[scribus] Paragraph Justification

Ted Powell ted at psg.com
Thu Nov 17 01:49:59 UTC 2011


On Tue, Nov 15, 2011 at 08:54:13AM +0100, a.l.e wrote:
> hi ted
>> [some earlier quotes omitted]
>> Many years ago (30+) when I had access to a Triple-I phototypesetter I
>> put together an application that did simple page layout and formatting.
>> One of the user-settable parameters was a threshold on the length of
>> the last line of a paragraph, expressed as a percentage. Final lines
>> exceeding the threshold were justified, the others not. The Scribus
>> choices "Align Text Justified" and "Align Text Forced Justified" would
>> correspond to 100% and 0% respectively.
>
> nice!
>
> the more i read about this topic, the more i think that the forced  
> justified should really go to a "first/last line" tab and the threshold  
> you designed 30 years ago should be in there!
>
> if you have any spare time you're welcome to provide a patch :-)

In January 2004 I had a problem with the layers code being broken,
so I sent a patch to Franz Schmid, which was accepted.

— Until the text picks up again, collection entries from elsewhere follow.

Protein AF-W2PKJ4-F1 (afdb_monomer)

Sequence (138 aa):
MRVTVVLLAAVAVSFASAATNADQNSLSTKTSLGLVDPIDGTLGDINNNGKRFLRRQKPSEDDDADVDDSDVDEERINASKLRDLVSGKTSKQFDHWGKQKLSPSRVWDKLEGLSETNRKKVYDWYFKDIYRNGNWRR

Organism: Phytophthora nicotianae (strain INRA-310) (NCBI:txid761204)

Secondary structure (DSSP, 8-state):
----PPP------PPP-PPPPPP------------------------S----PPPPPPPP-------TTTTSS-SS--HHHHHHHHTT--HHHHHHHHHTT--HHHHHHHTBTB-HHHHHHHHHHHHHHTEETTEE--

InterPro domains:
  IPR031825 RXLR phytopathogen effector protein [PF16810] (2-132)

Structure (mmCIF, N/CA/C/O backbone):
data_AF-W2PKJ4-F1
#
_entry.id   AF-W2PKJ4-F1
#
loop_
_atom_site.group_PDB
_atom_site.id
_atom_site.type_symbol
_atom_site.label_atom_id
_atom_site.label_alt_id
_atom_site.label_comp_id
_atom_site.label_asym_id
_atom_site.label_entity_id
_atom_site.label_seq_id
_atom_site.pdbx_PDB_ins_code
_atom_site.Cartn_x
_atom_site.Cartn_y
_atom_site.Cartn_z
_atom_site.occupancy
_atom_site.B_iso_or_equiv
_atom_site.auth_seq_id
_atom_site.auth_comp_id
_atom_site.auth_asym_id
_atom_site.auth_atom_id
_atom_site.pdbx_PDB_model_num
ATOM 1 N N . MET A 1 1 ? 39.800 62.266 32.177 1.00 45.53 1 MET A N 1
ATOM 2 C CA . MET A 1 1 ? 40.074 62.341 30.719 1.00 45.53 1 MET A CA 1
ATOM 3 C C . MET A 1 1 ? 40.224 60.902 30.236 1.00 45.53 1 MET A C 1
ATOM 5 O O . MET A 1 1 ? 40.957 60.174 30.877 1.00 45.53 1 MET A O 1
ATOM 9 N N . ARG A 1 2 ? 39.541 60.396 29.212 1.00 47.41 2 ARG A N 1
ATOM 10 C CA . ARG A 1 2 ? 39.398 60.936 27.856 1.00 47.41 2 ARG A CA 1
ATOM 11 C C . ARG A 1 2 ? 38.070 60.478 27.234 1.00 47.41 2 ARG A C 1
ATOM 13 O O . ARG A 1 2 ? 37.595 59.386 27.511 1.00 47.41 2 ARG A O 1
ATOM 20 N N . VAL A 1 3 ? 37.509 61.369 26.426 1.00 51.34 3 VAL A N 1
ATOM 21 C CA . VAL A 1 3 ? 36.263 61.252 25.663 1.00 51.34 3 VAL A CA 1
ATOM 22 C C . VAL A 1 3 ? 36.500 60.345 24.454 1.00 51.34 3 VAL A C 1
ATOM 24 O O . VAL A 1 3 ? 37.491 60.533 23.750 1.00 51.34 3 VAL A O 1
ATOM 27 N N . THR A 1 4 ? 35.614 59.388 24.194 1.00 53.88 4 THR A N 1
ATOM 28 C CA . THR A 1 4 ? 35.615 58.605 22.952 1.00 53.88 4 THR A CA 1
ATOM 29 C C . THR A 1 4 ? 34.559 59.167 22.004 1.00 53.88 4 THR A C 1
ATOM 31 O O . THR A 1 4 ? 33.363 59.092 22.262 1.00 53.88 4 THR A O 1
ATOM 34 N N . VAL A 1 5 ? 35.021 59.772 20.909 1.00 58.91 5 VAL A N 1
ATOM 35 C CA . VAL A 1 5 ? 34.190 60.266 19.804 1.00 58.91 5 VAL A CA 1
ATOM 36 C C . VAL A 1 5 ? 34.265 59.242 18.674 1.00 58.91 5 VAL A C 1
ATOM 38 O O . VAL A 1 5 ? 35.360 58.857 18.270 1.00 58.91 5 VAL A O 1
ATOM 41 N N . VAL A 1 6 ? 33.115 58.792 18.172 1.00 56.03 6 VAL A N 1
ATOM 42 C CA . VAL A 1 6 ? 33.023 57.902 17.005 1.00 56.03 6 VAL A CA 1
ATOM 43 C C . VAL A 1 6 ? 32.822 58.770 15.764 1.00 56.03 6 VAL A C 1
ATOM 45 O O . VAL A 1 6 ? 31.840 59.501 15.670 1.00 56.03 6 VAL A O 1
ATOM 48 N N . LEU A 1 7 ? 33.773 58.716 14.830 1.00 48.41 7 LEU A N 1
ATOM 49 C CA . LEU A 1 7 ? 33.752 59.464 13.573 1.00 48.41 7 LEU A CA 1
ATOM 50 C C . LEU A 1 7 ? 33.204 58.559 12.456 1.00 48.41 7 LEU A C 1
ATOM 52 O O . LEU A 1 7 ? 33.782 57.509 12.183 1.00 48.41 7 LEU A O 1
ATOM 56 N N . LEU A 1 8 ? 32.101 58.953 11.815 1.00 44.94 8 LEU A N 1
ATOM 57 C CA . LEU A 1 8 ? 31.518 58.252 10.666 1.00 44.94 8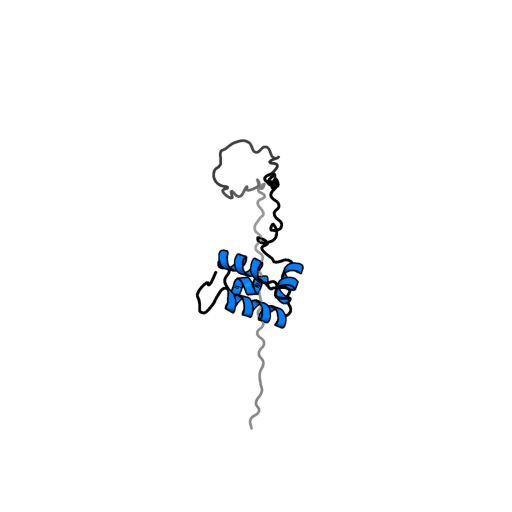 LEU A CA 1
ATOM 58 C C . LEU A 1 8 ? 31.953 58.964 9.373 1.00 44.94 8 LEU A C 1
ATOM 60 O O . LEU A 1 8 ? 31.594 60.120 9.162 1.00 44.94 8 LEU A O 1
ATOM 64 N N . ALA A 1 9 ? 32.734 58.296 8.521 1.00 57.47 9 ALA A N 1
ATOM 65 C CA . ALA A 1 9 ? 33.183 58.836 7.236 1.00 57.47 9 ALA A CA 1
ATOM 66 C C . ALA A 1 9 ? 32.316 58.288 6.090 1.00 57.47 9 ALA A C 1
ATOM 68 O O . ALA A 1 9 ? 32.239 57.077 5.896 1.00 57.47 9 ALA A O 1
ATOM 69 N N . ALA A 1 10 ? 31.670 59.175 5.330 1.00 53.28 10 ALA A N 1
ATOM 70 C CA . ALA A 1 10 ? 30.908 58.825 4.134 1.00 53.28 10 ALA A CA 1
ATOM 71 C C . ALA A 1 10 ? 31.792 58.985 2.887 1.00 53.28 10 ALA A C 1
ATOM 73 O O . ALA A 1 10 ? 32.320 60.066 2.634 1.00 53.28 10 ALA A O 1
ATOM 74 N N . VAL A 1 11 ? 31.954 57.915 2.105 1.00 59.56 11 VAL A N 1
ATOM 75 C CA . VAL A 1 11 ? 32.675 57.949 0.825 1.00 59.56 11 VAL A CA 1
ATOM 76 C C . VAL A 1 11 ? 31.660 58.178 -0.293 1.00 59.56 11 VAL A C 1
ATOM 78 O O . VAL A 1 11 ? 30.793 57.339 -0.525 1.00 59.56 11 VAL A O 1
ATOM 81 N N . ALA A 1 12 ? 31.761 59.314 -0.984 1.00 56.47 12 ALA A N 1
ATOM 82 C CA . ALA A 1 12 ? 30.981 59.591 -2.186 1.00 56.47 12 ALA A CA 1
ATOM 83 C C . ALA A 1 12 ? 31.727 59.053 -3.416 1.00 56.47 12 ALA A C 1
ATOM 85 O O . ALA A 1 12 ? 32.855 59.463 -3.684 1.00 56.47 12 ALA A O 1
ATOM 86 N N . VAL A 1 13 ? 31.103 58.139 -4.162 1.00 55.72 13 VAL A N 1
ATOM 87 C CA . VAL A 1 13 ? 31.626 57.644 -5.443 1.00 55.72 13 VAL A CA 1
ATOM 88 C C . VAL A 1 13 ? 30.965 58.438 -6.565 1.00 55.72 13 VAL A C 1
ATOM 90 O O . VAL A 1 13 ? 29.757 58.342 -6.771 1.00 55.72 13 VAL A O 1
ATOM 93 N N . SER A 1 14 ? 31.745 59.245 -7.279 1.00 56.69 14 SER A N 1
ATOM 94 C CA . SER A 1 14 ? 31.309 59.966 -8.474 1.00 56.69 14 SER A CA 1
ATOM 95 C C . SER A 1 14 ? 31.574 59.121 -9.722 1.00 56.69 14 SER A C 1
ATOM 97 O O . SER A 1 14 ? 32.712 58.763 -10.013 1.00 56.69 14 SER A O 1
ATOM 99 N N . PHE A 1 15 ? 30.522 58.817 -10.484 1.00 59.62 15 PHE A N 1
ATOM 100 C CA . PHE A 1 15 ? 30.643 58.191 -11.801 1.00 59.62 15 PHE A CA 1
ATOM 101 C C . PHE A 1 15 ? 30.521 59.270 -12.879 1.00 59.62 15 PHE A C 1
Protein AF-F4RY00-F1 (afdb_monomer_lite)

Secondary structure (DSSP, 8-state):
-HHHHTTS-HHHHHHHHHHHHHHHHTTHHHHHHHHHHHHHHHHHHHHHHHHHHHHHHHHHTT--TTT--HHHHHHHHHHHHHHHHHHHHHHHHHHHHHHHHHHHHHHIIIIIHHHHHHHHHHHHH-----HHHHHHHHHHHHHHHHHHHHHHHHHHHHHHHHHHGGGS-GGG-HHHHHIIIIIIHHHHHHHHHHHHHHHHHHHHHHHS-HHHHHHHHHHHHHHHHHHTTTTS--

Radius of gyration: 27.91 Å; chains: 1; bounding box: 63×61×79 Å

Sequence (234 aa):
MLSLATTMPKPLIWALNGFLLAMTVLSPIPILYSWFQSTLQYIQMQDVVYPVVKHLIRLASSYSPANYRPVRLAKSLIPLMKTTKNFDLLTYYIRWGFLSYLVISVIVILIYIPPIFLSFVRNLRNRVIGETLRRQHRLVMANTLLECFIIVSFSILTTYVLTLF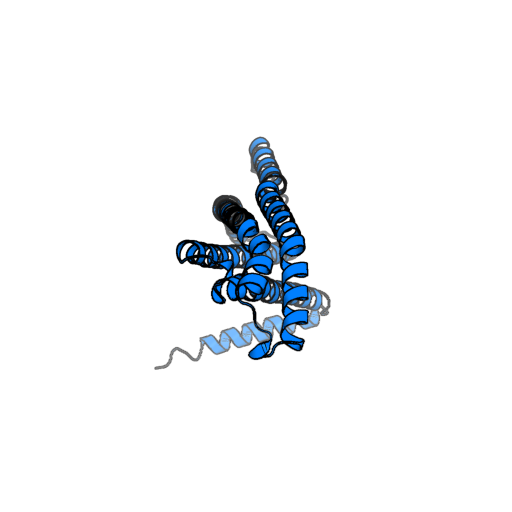PAGDPTHDQRFWLAIRIGMNGVICIFGNIAIFIVLFEVRKSHLPNKAISKVDVTLAEFSSTSAKDKFDC

pLDDT: mean 79.12, std 13.91, range [36.75, 95.06]

Organism: Melampsora larici-populina (strain 98AG31 / pathotype 3-4-7) (NCBI:txid747676)

Structure (mmCIF, N/CA/C/O backbone):
data_AF-F4RY00-F1
#
_entry.id   AF-F4RY00-F1
#
loop_
_atom_site.group_PDB
_atom_site.id
_atom_site.type_symbol
_atom_site.label_atom_id
_atom_site.label_alt_id
_atom_site.label_comp_id
_atom_site.label_asym_id
_atom_site.label_entity_id
_atom_site.label_seq_id
_atom_site.pdbx_PDB_ins_code
_atom_site.Cartn_x
_atom_site.Cartn_y
_atom_site.Cartn_z
_atom_site.occupancy
_atom_site.B_iso_or_equiv
_atom_site.auth_seq_id
_atom_site.auth_comp_id
_atom_site.auth_asym_id
_atom_site.auth_atom_id
_atom_site.pdbx_PDB_model_num
ATOM 1 N N . MET A 1 1 ? -19.611 5.640 26.133 1.00 43.03 1 MET A N 1
ATOM 2 C CA . MET A 1 1 ? -18.503 6.607 25.961 1.00 43.03 1 MET A CA 1
ATOM 3 C C . MET A 1 1 ? -18.589 7.822 26.892 1.00 43.03 1 MET A C 1
ATOM 5 O O . MET A 1 1 ? -17.551 8.410 27.150 1.00 43.03 1 MET A O 1
ATOM 9 N N . LEU A 1 2 ? -19.750 8.163 27.475 1.00 36.75 2 LEU A N 1
ATOM 10 C CA . LEU A 1 2 ? -19.879 9.327 28.371 1.00 36.75 2 LEU A CA 1
ATOM 11 C C . LEU A 1 2 ? -19.180 9.216 29.745 1.00 36.75 2 LEU A C 1
ATOM 13 O O . LEU A 1 2 ? -18.813 10.248 30.288 1.00 36.75 2 LEU A O 1
ATOM 17 N N . SER A 1 3 ? -18.932 8.021 30.302 1.00 41.16 3 SER A N 1
ATOM 18 C CA . SER A 1 3 ? -18.374 7.915 31.671 1.00 41.16 3 SER A CA 1
ATOM 19 C C . SER A 1 3 ? -16.838 7.904 31.762 1.00 41.16 3 SER A C 1
ATOM 21 O O . SER A 1 3 ? -16.303 7.972 32.866 1.00 41.16 3 SER A O 1
ATOM 23 N N . LEU A 1 4 ? -16.115 7.800 30.637 1.00 41.12 4 LEU A N 1
ATOM 24 C CA . LEU A 1 4 ? -14.645 7.924 30.620 1.00 41.12 4 LEU A CA 1
ATOM 25 C C . LEU A 1 4 ? -14.221 9.392 30.432 1.00 41.12 4 LEU A C 1
ATOM 27 O O . LEU A 1 4 ? -13.225 9.834 31.006 1.00 41.12 4 LEU A O 1
ATOM 31 N N . ALA A 1 5 ? -15.032 10.159 29.693 1.00 43.88 5 ALA A N 1
ATOM 32 C CA . ALA A 1 5 ? -14.851 11.592 29.468 1.00 43.88 5 ALA A CA 1
ATOM 33 C C . ALA A 1 5 ? -14.977 12.426 30.757 1.00 43.88 5 ALA A C 1
ATOM 35 O O . ALA A 1 5 ? -14.407 13.507 30.841 1.00 43.88 5 ALA A O 1
ATOM 36 N N . THR A 1 6 ? -15.672 11.920 31.779 1.00 49.25 6 THR A N 1
ATOM 37 C CA . THR A 1 6 ? -15.861 12.615 33.063 1.00 49.25 6 THR A CA 1
ATOM 38 C C . THR A 1 6 ? -14.685 12.480 34.033 1.00 49.25 6 THR A C 1
ATOM 40 O O . THR A 1 6 ? -14.647 13.203 35.021 1.00 49.25 6 THR A O 1
ATOM 43 N N . THR A 1 7 ? -13.719 11.589 33.776 1.00 57.78 7 THR A N 1
ATOM 44 C CA . THR A 1 7 ? -12.569 11.361 34.680 1.00 57.78 7 THR A CA 1
ATOM 45 C C . THR A 1 7 ? -11.213 11.771 34.114 1.00 57.78 7 THR A C 1
ATOM 47 O O . THR A 1 7 ? -10.252 11.851 34.874 1.00 57.78 7 THR A O 1
ATOM 50 N N . MET A 1 8 ? -11.097 12.024 32.806 1.00 60.91 8 MET A N 1
ATOM 51 C CA . MET A 1 8 ? -9.846 12.533 32.238 1.00 60.91 8 MET A CA 1
ATOM 52 C C . MET A 1 8 ? -9.814 14.063 32.292 1.00 60.91 8 MET A C 1
ATOM 54 O O . MET A 1 8 ? -10.797 14.706 31.918 1.00 60.91 8 MET A O 1
ATOM 58 N N . PRO A 1 9 ? -8.691 14.674 32.708 1.00 79.25 9 PRO A N 1
ATOM 59 C CA . PRO A 1 9 ? -8.550 16.120 32.654 1.00 79.25 9 PRO A CA 1
ATOM 60 C C . PRO A 1 9 ? -8.701 16.599 31.203 1.00 79.25 9 PRO A C 1
ATOM 62 O O . PRO A 1 9 ? -8.096 16.038 30.289 1.00 79.25 9 PRO A O 1
ATOM 65 N N . LYS A 1 10 ? -9.496 17.658 30.989 1.00 79.94 10 LYS A N 1
ATOM 66 C CA . LYS A 1 10 ? -9.735 18.287 29.674 1.00 79.94 10 LYS A CA 1
ATOM 67 C C . LYS A 1 10 ? -8.474 18.426 28.796 1.00 79.94 10 LYS A C 1
ATOM 69 O O . LYS A 1 10 ? -8.570 18.068 27.623 1.00 79.94 10 LYS A O 1
ATOM 74 N N . PRO A 1 11 ? -7.305 18.879 29.302 1.00 79.31 11 PRO A N 1
ATOM 75 C CA . PRO A 1 11 ? -6.096 18.970 28.478 1.00 79.31 11 PRO A CA 1
ATOM 76 C C . PRO A 1 11 ? -5.635 17.623 27.905 1.00 79.31 11 PRO A C 1
ATOM 78 O O . PRO A 1 11 ? -5.170 17.583 26.772 1.00 79.31 11 PRO A O 1
ATOM 81 N N . LEU A 1 12 ? -5.818 16.515 28.629 1.00 73.94 12 LEU A N 1
ATOM 82 C CA . LEU A 1 12 ? -5.447 15.181 28.152 1.00 73.94 12 LEU A CA 1
ATOM 83 C C . LEU A 1 12 ? -6.353 14.718 27.004 1.00 73.94 12 LEU A C 1
ATOM 85 O O . LEU A 1 12 ? -5.872 14.126 26.042 1.00 73.94 12 LEU A O 1
ATOM 89 N N . ILE A 1 13 ? -7.651 15.026 27.076 1.00 75.50 13 ILE A N 1
ATOM 90 C CA . ILE A 1 13 ? -8.609 14.719 26.004 1.00 75.50 13 ILE A CA 1
ATOM 91 C C . ILE A 1 13 ? -8.250 15.503 24.737 1.00 75.50 13 ILE A C 1
ATOM 93 O O . ILE A 1 13 ? -8.194 14.930 23.650 1.00 75.50 13 ILE A O 1
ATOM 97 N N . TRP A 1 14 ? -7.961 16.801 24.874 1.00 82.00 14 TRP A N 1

Since then,
things have generally been working for me.

When time permits, I'll have a look at this, though.

> other ideas of the same quality from your prehistorical application are  
> more than welcome!

AFAICR (as far as I can remember), if the last line of a justified
paragraph was not justified, it simply had the default spacing between
words.

If when building a non-final line a word that overflowed was always moved
(in full or in part, considering hard/soft hyphens) to the next line,
and the word spacing increased, this would mean that the average text
density of the non-final lines would generally be less than that of the
final line.

So I had three values for the spacing between words: min, default, max.
A word (or hyphen-delimited partial word) would be moved to the next
line or squeezed into the current line, depending on which had the
lesser effect on the word spacing. AFAICR, min was 0.75 or 0.8 of the
default. Max was something large; exceeding it meant that the line would
be just left-aligned even though it wasn't final.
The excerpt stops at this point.